*** Opening of DATA UNDER STUDY ***
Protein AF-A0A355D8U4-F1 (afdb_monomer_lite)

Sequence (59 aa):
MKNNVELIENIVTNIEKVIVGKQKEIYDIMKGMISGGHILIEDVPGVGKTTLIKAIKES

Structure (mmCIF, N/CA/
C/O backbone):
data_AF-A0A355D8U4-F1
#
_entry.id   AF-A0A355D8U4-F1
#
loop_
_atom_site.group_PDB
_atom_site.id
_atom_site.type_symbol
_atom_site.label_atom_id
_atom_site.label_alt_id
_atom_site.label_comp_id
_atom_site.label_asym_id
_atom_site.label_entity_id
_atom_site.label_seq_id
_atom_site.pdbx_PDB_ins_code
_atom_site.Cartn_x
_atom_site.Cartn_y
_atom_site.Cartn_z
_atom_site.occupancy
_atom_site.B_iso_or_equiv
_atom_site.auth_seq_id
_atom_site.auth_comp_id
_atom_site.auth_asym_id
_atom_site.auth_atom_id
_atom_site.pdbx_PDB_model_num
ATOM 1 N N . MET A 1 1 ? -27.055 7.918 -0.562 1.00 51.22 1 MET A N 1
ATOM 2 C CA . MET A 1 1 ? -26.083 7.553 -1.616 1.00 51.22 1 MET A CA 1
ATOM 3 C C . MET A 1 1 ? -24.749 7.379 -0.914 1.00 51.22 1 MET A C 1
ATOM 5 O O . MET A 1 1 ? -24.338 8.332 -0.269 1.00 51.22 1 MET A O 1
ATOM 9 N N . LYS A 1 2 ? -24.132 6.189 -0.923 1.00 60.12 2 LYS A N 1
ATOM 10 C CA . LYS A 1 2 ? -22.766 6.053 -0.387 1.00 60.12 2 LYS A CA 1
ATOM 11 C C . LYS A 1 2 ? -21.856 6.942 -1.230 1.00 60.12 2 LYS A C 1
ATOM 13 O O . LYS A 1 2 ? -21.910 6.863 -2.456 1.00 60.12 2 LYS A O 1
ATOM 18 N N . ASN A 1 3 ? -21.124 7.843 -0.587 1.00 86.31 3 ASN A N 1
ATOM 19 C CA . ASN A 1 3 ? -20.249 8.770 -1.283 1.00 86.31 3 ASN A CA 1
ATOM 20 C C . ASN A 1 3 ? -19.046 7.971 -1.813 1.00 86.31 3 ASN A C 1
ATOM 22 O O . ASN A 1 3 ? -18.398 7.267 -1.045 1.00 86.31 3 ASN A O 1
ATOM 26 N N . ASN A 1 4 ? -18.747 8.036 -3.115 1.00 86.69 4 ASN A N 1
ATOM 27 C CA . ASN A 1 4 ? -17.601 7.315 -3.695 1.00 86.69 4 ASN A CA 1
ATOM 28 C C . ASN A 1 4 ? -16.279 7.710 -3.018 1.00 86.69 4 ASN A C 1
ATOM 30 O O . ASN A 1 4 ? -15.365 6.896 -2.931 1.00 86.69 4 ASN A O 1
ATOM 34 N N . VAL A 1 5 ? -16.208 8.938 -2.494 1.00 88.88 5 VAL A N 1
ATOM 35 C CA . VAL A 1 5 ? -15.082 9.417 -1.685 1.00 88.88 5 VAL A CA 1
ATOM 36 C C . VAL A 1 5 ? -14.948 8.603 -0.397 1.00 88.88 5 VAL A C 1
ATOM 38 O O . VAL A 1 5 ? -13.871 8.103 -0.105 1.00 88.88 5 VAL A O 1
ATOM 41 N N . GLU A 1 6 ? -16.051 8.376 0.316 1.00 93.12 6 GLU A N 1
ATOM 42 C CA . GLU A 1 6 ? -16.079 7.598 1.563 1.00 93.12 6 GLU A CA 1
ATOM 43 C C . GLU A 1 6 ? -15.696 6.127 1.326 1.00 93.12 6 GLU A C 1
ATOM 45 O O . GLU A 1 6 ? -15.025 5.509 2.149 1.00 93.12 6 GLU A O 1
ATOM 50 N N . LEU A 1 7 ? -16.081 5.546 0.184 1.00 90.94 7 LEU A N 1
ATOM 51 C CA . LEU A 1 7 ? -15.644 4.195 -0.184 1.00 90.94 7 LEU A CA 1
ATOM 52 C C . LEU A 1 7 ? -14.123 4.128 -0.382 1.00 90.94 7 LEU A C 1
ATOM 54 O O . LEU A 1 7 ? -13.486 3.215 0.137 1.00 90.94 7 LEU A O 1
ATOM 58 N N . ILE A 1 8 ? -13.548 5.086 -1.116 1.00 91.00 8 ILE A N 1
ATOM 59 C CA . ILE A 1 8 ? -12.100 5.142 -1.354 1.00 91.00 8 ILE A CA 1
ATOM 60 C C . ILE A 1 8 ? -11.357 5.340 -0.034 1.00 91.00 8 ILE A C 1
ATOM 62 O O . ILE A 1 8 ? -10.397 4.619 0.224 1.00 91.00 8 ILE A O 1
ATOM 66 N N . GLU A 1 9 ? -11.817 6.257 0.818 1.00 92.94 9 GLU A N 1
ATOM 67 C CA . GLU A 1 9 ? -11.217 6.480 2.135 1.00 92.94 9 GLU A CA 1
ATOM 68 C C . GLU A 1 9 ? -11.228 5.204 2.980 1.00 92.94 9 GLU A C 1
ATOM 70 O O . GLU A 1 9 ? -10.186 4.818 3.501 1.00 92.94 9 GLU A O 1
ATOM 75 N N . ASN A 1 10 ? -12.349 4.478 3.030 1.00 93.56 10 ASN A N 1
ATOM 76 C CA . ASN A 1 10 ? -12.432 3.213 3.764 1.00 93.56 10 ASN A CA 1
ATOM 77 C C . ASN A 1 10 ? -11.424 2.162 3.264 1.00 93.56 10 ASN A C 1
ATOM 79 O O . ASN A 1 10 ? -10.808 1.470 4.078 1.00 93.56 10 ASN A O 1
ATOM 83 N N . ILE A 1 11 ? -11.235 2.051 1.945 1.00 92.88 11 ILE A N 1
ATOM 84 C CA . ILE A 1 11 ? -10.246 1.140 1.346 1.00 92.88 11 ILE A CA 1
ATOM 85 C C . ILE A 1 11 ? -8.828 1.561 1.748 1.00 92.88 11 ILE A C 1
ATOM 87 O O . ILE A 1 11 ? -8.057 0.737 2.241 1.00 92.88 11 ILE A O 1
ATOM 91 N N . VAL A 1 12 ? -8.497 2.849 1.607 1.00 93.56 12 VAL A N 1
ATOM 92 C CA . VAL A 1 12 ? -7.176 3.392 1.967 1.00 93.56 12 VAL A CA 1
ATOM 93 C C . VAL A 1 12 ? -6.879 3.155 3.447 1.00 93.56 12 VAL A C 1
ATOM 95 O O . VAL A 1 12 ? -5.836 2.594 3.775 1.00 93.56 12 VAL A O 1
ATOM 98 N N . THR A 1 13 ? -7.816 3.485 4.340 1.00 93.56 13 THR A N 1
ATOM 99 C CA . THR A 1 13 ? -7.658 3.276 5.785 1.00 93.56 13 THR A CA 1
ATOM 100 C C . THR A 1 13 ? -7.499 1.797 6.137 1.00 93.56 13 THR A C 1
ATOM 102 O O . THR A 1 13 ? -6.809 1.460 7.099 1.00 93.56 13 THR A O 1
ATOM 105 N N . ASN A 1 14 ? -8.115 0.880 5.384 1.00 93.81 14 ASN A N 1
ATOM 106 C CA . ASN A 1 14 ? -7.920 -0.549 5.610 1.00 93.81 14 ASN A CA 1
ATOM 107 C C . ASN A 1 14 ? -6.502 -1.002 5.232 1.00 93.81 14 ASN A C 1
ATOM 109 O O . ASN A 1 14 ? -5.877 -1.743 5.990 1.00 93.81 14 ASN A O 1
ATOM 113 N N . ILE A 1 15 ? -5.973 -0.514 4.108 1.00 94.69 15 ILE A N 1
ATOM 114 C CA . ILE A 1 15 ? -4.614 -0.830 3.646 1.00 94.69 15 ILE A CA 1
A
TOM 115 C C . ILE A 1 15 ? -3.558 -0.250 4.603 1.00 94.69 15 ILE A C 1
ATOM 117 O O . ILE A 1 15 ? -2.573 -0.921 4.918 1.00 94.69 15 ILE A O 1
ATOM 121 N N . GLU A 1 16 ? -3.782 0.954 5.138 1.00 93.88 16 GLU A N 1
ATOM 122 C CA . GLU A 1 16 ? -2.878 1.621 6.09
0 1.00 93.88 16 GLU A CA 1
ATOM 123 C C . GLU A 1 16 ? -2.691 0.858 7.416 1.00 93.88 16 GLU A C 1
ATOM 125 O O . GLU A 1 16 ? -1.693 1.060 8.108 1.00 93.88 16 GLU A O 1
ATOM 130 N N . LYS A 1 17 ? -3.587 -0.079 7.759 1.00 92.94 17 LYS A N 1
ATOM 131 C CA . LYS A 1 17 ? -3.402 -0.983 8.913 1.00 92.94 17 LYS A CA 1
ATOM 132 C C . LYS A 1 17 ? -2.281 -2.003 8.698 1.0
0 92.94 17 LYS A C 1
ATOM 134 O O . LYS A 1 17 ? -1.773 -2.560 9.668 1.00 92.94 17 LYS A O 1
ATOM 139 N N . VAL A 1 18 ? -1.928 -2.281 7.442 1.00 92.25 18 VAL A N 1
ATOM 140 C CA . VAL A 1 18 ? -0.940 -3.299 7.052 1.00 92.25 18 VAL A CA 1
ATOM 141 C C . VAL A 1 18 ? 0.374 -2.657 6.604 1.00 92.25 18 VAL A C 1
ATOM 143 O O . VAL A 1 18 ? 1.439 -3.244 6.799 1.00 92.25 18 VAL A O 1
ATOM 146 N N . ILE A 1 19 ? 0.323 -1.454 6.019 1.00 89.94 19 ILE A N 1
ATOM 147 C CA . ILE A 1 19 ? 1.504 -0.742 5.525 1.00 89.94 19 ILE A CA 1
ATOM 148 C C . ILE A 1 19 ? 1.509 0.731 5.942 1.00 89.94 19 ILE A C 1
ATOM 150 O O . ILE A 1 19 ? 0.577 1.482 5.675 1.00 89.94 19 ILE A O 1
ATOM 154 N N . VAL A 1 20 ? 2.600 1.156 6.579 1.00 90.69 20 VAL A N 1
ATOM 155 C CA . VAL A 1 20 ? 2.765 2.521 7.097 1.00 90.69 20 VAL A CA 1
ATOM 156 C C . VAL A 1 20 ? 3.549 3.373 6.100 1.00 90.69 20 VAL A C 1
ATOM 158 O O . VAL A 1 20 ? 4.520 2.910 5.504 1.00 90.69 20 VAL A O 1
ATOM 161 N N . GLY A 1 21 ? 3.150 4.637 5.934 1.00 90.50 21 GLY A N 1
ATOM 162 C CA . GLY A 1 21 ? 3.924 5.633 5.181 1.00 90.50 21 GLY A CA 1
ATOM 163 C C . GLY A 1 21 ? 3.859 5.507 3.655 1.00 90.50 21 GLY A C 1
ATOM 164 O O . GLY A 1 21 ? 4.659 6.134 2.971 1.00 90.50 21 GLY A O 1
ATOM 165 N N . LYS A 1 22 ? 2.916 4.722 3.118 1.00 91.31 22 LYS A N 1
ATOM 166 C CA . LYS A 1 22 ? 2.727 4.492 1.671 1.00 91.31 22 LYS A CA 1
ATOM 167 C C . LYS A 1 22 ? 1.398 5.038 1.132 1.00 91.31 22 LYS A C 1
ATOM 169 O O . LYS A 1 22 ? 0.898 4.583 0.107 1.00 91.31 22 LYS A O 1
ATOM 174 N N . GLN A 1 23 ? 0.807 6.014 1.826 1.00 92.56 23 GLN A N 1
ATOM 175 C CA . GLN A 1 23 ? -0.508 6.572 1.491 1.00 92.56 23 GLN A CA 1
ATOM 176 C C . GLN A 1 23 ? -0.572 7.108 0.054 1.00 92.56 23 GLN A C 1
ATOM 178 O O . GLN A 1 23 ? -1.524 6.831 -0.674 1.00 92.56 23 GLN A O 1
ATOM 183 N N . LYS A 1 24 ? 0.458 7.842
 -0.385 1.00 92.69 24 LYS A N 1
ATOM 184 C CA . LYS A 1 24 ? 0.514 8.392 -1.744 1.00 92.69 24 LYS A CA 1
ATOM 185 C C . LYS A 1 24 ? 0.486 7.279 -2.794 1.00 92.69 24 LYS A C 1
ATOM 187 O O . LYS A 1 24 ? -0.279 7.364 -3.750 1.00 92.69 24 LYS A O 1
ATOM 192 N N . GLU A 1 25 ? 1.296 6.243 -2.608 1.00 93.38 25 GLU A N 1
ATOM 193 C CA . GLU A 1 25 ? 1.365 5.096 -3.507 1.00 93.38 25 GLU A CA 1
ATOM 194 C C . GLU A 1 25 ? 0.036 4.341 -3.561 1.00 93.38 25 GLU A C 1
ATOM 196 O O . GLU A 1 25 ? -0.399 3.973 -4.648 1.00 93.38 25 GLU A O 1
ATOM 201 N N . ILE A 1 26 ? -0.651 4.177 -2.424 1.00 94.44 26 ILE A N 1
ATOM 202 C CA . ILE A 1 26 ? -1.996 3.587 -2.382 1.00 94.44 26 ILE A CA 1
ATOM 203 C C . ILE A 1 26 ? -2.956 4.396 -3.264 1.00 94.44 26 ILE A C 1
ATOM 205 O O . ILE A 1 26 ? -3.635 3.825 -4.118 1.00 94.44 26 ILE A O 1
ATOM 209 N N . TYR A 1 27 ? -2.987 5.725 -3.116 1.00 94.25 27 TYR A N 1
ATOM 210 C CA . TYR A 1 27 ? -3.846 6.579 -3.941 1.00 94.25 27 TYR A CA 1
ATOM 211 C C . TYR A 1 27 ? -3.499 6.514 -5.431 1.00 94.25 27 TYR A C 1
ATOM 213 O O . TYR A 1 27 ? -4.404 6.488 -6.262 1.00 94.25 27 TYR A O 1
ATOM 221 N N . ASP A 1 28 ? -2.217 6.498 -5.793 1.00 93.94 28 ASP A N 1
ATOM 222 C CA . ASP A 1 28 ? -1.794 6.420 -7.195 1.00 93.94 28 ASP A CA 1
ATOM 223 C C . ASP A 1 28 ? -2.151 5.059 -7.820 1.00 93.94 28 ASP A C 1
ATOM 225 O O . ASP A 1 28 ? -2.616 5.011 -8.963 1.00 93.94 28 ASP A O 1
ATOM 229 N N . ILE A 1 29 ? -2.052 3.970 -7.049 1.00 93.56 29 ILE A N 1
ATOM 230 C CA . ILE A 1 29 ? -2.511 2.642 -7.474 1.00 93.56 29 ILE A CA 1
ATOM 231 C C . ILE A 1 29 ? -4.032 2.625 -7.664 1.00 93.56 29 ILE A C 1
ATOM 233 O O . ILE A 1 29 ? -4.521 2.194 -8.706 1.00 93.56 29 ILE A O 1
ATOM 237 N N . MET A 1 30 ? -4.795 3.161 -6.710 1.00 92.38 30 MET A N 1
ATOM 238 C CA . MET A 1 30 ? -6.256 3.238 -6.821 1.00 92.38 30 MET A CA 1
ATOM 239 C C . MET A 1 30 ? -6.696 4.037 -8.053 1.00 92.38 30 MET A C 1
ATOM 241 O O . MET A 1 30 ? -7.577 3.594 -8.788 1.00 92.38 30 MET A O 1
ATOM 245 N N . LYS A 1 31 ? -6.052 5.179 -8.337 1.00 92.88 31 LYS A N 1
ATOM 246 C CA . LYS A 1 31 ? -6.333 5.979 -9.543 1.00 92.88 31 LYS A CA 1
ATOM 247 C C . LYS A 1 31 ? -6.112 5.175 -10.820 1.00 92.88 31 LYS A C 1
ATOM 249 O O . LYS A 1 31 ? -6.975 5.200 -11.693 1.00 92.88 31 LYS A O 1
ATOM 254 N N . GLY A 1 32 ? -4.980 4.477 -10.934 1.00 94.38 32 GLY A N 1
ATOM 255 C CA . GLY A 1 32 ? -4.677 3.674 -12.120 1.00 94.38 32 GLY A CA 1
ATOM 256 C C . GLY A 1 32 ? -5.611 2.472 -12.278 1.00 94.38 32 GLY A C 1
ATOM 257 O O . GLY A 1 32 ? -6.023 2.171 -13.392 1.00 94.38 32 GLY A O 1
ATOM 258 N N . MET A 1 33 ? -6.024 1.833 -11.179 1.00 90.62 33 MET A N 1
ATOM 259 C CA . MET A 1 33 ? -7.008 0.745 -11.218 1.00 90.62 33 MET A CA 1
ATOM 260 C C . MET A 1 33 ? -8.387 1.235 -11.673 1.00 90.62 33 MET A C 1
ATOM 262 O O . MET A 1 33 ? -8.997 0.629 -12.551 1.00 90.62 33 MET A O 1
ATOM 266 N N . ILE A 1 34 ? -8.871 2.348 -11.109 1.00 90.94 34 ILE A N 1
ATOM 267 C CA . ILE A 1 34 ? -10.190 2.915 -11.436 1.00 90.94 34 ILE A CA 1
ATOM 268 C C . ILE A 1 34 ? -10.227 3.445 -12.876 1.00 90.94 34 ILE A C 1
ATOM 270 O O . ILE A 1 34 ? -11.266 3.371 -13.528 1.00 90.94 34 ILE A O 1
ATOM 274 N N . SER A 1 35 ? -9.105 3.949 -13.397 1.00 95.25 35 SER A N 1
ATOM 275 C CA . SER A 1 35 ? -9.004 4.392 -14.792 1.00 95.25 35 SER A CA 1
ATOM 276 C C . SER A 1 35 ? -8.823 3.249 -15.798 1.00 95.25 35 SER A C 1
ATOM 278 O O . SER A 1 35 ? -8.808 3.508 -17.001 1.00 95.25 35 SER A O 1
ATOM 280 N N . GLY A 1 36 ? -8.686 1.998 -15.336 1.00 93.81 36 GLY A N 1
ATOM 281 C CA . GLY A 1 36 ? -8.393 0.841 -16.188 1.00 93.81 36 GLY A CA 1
*** Close of DATA UNDER STUDY ***
## WHAT YOU WILL DO
Look back at the entries above and repeat, unchanged, every line from the line holding "ATOM 268 C C" through the line holding "ATOM 276 C C".

## EXERCISE SOLUTION
ATOM 268 C C . ILE A 1 34 ? -10.227 3.445 -12.876 1.00 90.94 34 ILE A C 1
ATOM 270 O O . ILE A 1 34 ? -11.266 3.371 -13.528 1.00 90.94 34 ILE A O 1
ATOM 274 N N . SER A 1 35 ? -9.105 3.949 -13.397 1.00 95.25 35 SER A N 1
ATOM 275 C CA . SER A 1 35 ? -9.004 4.392 -14.792 1.00 95.25 35 SER A CA 1
ATOM 276 C C . SER A 1 35 ? -8.823 3.249 -15.798 1.00 95.25 35 SER A C 1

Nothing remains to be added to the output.